Closed nllz closed 6 years ago
Relevant post about gender estimation and current practices: https://civic.mit.edu/blog/natematias/best-practices-for-ethical-gender-research-at-very-large-scales
+1, this would be great. I tend to be skeptical about the results of automated detectors, but if they're based on statistics and the limitations are made clear when the data is used in aggregate, I think it would still be useful.
Technically a duplicate ticket, as this is one of the earliest proposed BigBang features.

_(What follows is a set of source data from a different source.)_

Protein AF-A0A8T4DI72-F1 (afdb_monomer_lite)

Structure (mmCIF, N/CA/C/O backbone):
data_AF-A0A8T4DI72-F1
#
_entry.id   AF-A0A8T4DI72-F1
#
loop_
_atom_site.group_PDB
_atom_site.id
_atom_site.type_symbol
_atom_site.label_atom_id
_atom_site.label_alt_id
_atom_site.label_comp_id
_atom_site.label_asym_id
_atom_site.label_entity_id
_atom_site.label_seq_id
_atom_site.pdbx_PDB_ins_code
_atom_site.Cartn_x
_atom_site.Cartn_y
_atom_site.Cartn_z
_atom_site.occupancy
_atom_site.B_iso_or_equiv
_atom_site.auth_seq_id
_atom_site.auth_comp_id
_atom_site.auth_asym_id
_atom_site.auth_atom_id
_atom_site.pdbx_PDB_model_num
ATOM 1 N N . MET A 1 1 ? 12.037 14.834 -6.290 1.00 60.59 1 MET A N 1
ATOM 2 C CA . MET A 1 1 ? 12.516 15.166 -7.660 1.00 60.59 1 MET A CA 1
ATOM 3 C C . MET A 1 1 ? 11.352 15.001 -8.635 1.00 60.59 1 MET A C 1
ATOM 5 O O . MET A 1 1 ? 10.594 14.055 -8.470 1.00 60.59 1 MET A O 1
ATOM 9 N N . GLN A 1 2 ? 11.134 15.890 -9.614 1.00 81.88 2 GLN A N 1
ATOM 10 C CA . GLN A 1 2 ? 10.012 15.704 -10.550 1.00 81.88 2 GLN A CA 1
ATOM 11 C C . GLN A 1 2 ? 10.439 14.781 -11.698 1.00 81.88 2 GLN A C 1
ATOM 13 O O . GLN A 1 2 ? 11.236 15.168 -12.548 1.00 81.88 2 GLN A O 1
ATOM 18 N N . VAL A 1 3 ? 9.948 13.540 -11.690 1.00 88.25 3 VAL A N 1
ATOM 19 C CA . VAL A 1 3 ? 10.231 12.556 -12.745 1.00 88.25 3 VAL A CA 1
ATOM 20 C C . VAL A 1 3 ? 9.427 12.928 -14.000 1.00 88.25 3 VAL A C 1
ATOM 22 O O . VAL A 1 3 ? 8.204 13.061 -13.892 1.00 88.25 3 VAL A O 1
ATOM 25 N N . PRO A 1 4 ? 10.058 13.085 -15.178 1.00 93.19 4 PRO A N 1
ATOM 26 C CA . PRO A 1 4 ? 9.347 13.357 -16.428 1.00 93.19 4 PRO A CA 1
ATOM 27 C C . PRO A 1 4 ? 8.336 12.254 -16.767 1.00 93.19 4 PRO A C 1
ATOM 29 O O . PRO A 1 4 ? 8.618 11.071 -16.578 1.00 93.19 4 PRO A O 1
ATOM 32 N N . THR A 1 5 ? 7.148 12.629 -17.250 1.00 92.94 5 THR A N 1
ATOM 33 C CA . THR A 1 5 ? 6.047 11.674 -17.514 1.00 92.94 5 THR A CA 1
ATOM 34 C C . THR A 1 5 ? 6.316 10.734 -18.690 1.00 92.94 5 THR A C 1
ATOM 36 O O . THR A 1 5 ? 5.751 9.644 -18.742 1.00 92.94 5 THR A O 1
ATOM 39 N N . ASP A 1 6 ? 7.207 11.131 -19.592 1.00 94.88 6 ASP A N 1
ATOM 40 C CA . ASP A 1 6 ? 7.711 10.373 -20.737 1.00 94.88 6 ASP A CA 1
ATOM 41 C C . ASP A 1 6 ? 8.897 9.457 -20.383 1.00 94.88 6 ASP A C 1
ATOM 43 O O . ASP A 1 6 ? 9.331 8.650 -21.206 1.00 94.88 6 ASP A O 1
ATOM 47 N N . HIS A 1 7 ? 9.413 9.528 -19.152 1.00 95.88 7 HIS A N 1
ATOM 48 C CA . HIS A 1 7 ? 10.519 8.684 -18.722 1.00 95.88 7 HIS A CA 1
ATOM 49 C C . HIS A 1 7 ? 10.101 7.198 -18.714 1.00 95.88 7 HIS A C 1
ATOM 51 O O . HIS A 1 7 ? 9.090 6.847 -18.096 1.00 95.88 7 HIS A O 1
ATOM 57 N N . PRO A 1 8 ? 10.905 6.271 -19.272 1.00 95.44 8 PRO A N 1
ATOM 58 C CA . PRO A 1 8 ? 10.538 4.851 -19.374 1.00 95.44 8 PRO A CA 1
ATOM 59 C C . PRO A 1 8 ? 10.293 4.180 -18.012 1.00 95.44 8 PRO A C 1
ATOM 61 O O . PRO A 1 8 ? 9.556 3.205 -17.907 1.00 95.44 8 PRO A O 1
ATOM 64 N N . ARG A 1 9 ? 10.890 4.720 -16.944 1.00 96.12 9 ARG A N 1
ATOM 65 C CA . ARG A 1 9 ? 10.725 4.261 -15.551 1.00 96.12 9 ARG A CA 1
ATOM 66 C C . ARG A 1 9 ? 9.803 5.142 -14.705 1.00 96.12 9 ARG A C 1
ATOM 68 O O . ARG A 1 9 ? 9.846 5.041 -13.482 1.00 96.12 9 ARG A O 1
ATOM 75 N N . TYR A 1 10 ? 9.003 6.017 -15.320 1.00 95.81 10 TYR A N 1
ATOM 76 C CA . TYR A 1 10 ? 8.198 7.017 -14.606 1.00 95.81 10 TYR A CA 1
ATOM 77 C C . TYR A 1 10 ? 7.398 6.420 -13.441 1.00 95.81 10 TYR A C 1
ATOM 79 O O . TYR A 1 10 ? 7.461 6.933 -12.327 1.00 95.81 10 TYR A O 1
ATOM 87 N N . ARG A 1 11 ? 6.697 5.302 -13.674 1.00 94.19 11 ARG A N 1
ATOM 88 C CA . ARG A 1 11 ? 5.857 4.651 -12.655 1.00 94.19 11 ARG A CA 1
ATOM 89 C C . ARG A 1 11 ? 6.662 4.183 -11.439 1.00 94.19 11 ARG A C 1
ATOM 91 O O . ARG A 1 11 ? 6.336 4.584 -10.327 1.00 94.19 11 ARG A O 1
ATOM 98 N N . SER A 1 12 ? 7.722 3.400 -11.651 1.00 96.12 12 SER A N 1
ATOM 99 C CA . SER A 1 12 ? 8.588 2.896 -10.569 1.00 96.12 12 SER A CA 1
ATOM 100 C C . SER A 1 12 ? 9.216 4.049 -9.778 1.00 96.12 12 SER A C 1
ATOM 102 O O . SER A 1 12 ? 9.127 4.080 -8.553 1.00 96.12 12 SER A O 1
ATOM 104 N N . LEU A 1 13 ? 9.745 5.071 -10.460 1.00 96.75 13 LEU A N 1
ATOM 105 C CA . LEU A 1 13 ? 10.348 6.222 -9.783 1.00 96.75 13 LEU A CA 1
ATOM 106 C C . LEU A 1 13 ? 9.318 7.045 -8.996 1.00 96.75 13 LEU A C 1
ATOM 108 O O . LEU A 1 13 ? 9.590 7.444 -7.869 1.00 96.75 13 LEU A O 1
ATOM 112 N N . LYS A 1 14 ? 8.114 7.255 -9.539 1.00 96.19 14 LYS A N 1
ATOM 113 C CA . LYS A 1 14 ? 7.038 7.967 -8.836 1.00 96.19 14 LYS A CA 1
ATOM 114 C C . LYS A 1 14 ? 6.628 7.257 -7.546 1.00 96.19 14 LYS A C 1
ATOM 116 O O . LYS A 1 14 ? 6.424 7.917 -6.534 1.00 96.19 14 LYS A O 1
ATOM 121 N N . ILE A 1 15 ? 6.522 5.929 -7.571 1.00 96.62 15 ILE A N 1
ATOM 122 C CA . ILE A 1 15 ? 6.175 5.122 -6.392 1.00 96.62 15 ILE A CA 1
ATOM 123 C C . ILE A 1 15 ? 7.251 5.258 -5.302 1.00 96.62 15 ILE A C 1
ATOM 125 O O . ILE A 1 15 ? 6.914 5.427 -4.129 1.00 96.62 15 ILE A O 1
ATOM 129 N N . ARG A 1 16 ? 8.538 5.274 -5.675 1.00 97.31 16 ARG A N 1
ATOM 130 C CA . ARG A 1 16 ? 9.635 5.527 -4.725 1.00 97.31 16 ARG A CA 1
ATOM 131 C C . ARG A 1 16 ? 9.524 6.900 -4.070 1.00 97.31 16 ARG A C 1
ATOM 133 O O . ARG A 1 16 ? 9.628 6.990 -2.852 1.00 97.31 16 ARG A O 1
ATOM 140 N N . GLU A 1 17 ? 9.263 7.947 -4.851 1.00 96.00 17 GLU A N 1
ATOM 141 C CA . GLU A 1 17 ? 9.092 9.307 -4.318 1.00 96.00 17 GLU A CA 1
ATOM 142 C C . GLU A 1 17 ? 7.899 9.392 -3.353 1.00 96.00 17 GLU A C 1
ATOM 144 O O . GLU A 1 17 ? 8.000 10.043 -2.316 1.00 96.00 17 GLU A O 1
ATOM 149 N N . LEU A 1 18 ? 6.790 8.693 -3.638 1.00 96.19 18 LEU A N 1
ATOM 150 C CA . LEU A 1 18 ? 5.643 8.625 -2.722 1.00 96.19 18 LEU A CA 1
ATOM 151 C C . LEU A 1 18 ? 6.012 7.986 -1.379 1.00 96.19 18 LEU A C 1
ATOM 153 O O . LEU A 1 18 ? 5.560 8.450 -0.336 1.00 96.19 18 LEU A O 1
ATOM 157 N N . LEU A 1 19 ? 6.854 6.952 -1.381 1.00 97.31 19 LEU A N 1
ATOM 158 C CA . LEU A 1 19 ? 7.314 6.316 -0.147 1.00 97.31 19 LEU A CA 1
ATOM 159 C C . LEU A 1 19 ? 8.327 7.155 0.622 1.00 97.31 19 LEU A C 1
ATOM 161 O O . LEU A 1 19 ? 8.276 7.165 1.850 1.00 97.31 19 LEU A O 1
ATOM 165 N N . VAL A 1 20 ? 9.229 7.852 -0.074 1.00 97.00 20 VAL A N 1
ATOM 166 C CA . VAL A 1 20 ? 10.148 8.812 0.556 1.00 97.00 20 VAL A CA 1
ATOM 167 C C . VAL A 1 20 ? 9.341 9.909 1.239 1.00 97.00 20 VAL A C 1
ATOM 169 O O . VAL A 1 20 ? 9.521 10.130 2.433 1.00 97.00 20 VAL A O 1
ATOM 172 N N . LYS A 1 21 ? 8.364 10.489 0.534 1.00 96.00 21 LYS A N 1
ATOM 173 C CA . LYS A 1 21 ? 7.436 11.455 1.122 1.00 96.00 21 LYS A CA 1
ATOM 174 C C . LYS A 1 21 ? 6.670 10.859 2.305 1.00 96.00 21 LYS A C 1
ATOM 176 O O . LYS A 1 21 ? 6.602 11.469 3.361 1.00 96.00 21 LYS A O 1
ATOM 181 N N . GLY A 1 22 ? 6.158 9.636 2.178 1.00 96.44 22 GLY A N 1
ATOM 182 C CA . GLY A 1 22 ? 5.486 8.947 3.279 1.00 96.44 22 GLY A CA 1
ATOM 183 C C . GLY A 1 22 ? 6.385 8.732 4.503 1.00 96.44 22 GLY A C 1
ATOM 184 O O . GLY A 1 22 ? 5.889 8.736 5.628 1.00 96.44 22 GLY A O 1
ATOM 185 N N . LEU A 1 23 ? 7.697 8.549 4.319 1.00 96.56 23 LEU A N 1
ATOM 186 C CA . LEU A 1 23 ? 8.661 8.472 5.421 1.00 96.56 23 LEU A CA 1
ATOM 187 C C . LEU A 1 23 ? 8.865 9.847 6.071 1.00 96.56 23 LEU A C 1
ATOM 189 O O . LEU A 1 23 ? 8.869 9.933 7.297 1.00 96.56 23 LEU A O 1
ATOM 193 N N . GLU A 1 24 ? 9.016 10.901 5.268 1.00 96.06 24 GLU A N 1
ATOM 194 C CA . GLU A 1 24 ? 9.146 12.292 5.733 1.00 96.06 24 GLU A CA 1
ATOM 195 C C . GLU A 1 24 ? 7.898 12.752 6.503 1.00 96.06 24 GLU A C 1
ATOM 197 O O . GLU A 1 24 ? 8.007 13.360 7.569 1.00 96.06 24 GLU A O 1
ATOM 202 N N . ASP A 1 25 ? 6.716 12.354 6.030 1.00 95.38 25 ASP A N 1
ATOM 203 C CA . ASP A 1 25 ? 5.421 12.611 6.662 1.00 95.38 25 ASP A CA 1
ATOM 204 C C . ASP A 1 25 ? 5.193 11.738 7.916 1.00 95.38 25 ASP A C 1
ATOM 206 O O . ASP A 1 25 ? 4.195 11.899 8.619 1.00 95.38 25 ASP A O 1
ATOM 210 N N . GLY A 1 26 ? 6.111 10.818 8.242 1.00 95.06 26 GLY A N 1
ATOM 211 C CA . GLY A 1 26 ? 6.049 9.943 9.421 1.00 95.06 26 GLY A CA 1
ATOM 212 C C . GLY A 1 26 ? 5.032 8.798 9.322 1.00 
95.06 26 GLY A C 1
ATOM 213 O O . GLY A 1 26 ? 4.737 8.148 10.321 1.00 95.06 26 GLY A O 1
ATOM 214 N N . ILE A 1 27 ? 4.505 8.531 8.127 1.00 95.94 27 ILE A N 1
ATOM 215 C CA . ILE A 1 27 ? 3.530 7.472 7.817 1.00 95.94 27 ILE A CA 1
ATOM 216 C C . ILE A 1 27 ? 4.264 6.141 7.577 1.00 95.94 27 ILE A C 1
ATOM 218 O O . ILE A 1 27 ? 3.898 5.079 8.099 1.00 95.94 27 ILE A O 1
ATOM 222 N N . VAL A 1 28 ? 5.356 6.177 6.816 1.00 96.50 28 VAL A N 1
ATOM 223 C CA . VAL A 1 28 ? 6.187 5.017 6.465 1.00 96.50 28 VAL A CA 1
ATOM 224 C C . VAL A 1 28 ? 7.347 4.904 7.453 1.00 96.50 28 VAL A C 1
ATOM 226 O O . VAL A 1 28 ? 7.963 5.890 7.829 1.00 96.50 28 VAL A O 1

See #13
As this ticket has more discussion on it and has a more recent tech reference, I'll close the earlier ticket.
If some of the participants are famous enough to have wikipedia pages, we might even use wikidata to get their accurate gender.

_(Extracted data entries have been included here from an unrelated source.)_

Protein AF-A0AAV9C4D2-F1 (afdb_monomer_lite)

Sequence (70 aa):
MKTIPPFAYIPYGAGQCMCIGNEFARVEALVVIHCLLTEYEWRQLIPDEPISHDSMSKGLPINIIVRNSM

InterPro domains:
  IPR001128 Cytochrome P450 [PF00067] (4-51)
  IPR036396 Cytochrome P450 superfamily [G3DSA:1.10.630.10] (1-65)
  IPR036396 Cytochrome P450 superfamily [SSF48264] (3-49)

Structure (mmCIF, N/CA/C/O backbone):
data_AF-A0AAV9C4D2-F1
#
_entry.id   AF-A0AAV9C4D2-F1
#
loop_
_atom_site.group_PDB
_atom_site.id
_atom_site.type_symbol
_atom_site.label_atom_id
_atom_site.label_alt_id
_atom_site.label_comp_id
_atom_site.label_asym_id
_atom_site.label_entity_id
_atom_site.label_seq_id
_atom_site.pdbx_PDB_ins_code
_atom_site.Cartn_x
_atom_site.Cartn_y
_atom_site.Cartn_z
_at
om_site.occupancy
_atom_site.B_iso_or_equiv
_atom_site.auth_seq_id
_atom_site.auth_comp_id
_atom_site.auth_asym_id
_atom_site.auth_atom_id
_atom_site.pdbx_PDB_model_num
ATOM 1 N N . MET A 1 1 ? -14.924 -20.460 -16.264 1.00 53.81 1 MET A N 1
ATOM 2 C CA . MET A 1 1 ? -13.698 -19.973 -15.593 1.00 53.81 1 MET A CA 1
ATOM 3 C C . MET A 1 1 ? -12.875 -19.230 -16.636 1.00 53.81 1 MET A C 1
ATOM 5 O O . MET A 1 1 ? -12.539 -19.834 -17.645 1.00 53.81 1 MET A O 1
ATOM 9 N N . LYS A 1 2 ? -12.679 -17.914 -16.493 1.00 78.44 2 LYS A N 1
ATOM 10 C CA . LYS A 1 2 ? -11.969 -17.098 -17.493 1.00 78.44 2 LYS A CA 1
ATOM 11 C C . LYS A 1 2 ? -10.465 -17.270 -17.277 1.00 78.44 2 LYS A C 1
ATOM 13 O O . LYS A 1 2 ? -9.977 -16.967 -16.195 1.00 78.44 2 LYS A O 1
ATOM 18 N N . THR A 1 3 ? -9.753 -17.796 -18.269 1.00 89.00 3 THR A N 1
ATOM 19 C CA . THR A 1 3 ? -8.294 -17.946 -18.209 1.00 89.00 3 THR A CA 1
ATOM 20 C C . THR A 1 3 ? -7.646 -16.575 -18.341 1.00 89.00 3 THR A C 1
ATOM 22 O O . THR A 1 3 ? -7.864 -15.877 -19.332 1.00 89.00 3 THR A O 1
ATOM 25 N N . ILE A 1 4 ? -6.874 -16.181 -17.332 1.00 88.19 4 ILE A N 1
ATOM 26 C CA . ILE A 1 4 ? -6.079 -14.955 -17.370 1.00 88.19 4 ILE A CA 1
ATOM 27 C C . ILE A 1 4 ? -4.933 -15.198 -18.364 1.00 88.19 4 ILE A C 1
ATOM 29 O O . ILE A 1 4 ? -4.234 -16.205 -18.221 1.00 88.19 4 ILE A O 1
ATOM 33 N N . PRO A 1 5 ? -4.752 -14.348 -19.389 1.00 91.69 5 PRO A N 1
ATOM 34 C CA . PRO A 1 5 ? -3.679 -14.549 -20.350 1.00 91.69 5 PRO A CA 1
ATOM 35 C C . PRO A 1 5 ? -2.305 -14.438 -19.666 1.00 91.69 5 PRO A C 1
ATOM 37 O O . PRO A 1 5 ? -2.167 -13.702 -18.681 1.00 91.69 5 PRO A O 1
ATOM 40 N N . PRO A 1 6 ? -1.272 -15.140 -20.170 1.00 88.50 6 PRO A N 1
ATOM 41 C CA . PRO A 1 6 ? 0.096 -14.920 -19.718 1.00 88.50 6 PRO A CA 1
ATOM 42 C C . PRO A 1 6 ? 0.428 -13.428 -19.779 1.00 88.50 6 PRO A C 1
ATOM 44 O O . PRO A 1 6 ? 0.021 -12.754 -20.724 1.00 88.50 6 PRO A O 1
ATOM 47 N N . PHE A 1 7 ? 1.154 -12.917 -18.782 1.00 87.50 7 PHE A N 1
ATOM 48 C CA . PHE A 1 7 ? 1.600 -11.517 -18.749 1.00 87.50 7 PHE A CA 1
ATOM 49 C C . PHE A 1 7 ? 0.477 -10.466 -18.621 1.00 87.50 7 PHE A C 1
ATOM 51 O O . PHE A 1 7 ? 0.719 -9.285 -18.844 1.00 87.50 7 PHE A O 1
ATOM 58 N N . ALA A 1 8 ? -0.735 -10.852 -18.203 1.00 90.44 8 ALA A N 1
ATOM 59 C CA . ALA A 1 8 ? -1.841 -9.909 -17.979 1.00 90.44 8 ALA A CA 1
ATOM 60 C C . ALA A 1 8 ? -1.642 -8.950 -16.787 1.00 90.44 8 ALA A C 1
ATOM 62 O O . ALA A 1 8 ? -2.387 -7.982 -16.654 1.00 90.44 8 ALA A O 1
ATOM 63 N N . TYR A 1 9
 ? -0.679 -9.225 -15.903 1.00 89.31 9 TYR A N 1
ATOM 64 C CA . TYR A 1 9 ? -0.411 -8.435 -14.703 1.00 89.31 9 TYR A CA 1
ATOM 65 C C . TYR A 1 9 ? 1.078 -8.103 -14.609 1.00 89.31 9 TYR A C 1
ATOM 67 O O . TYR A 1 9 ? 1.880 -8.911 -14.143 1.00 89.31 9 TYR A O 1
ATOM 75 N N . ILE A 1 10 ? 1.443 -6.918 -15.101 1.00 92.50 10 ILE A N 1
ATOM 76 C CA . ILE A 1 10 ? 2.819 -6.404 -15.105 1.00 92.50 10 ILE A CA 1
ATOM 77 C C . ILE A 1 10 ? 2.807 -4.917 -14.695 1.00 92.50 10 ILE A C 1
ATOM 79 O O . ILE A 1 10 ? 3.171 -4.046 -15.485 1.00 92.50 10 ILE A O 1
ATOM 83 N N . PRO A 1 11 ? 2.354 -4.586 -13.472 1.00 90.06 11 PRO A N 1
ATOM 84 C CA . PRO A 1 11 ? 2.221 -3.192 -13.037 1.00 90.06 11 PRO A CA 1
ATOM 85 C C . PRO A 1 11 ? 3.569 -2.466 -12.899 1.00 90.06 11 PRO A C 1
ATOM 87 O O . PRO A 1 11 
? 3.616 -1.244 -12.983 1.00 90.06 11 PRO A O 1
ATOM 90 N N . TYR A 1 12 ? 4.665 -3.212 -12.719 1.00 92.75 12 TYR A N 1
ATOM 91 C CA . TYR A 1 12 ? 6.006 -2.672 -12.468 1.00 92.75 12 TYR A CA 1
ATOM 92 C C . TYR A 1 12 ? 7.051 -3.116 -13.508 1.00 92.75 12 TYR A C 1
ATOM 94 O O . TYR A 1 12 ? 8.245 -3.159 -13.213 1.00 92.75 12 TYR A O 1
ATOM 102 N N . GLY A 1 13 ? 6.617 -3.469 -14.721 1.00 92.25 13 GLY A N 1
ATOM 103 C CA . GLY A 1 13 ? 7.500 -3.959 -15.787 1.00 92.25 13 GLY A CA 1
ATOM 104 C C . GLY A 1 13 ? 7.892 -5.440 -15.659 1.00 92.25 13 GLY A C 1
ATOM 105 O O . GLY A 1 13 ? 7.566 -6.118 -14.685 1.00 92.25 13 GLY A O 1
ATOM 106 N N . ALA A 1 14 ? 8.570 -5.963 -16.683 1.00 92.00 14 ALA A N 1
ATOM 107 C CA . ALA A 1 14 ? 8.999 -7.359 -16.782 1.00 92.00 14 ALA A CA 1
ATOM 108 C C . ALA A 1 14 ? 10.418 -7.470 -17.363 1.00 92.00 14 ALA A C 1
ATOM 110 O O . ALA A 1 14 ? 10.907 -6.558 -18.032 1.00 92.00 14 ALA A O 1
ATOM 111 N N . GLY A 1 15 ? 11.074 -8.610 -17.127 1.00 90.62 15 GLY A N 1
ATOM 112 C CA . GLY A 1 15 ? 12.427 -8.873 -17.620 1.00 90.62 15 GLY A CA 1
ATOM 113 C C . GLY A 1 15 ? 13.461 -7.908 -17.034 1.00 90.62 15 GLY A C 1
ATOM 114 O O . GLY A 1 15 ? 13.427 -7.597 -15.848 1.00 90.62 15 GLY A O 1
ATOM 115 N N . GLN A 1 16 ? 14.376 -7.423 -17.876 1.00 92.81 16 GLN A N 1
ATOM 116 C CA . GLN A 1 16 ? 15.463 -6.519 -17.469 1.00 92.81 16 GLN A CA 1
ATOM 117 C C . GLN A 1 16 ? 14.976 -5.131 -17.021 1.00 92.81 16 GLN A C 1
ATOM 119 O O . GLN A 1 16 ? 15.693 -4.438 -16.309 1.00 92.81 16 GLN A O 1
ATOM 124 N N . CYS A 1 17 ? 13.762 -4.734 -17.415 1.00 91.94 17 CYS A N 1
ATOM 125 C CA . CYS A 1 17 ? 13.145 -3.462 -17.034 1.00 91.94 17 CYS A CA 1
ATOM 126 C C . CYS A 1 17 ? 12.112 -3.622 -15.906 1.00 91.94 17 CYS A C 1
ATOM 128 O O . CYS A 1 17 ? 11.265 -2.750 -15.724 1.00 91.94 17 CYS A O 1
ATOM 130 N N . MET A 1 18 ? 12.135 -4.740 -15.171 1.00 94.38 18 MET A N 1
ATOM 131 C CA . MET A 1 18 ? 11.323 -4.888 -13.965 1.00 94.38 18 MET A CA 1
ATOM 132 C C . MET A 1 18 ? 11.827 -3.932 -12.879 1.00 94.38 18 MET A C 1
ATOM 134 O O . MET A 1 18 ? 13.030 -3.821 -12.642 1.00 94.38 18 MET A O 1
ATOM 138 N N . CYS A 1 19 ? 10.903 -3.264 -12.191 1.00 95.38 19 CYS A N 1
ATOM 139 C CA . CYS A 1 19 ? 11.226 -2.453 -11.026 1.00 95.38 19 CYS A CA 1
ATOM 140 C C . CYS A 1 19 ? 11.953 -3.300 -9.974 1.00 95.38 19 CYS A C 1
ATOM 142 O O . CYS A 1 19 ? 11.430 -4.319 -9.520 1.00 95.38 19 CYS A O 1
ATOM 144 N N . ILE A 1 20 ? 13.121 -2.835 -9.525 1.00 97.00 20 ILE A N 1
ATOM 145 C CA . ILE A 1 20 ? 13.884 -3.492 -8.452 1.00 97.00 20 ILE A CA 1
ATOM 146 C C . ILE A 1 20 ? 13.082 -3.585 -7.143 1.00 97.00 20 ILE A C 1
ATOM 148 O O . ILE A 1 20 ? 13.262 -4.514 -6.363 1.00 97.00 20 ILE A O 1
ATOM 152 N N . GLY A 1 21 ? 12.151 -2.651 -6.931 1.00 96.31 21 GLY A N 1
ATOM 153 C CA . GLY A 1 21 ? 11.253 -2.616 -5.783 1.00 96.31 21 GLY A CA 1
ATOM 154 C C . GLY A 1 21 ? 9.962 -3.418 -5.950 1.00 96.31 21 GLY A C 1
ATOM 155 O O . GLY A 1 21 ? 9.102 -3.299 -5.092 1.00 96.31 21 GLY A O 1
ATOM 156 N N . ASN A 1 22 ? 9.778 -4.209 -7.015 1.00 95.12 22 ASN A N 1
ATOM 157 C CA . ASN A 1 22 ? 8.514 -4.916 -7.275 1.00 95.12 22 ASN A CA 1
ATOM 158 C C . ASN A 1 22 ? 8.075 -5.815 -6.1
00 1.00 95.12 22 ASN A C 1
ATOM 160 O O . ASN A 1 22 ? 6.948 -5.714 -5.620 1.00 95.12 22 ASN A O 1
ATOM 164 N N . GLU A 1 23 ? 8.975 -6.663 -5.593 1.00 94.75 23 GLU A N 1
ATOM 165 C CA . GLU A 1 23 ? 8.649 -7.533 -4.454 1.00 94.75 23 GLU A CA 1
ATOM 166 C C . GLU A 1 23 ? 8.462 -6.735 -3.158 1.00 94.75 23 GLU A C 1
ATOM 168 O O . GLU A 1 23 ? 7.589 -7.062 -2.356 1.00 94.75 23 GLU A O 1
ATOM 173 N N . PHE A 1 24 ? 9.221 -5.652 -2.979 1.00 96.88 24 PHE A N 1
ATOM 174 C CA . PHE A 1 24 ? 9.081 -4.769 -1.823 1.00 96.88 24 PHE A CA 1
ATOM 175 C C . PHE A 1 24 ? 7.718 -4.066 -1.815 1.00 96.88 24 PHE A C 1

http://schedule.bid-seminar.com/speakers/75
I would love to know the methods behind this research on Github (from Google/NC State), which showed that pull requests from women were accepted more often, but only when they weren't identifiable as women.
I've started on this in this branch: https://github.com/npdoty/bigbang/tree/name-and-gender
As expected, there are issues with automating extracting the first name, and with many names that the library can't confidently estimate the gender. Both of those are going to be more difficult with international audiences, where naming conventions vary, like that of international standard-setting bodies.
@npdoty assigning this ticket to you since you've started to work on it.
I think that even a partial solution would be an awesome feature for 0.2, if you think you could prepare it in time.
Do you think you could have a pull request ready for the 0.2 release? If not, no big deal, we can leave this ticket to a later milestone.
I believe this feature is complete and we can close this issue. There will still be further development in this area, on documentation, refining gender detection, using other means to infer gender like accessing Google+ pages or social media accounts, etc., but I believe this issue just tracks the initial capability, which is demonstrated in #281.
I imagine this could be a very relevant addition to analyze sender notebook as well as to other notebooks, such as centrality and community, word analysis, and threads.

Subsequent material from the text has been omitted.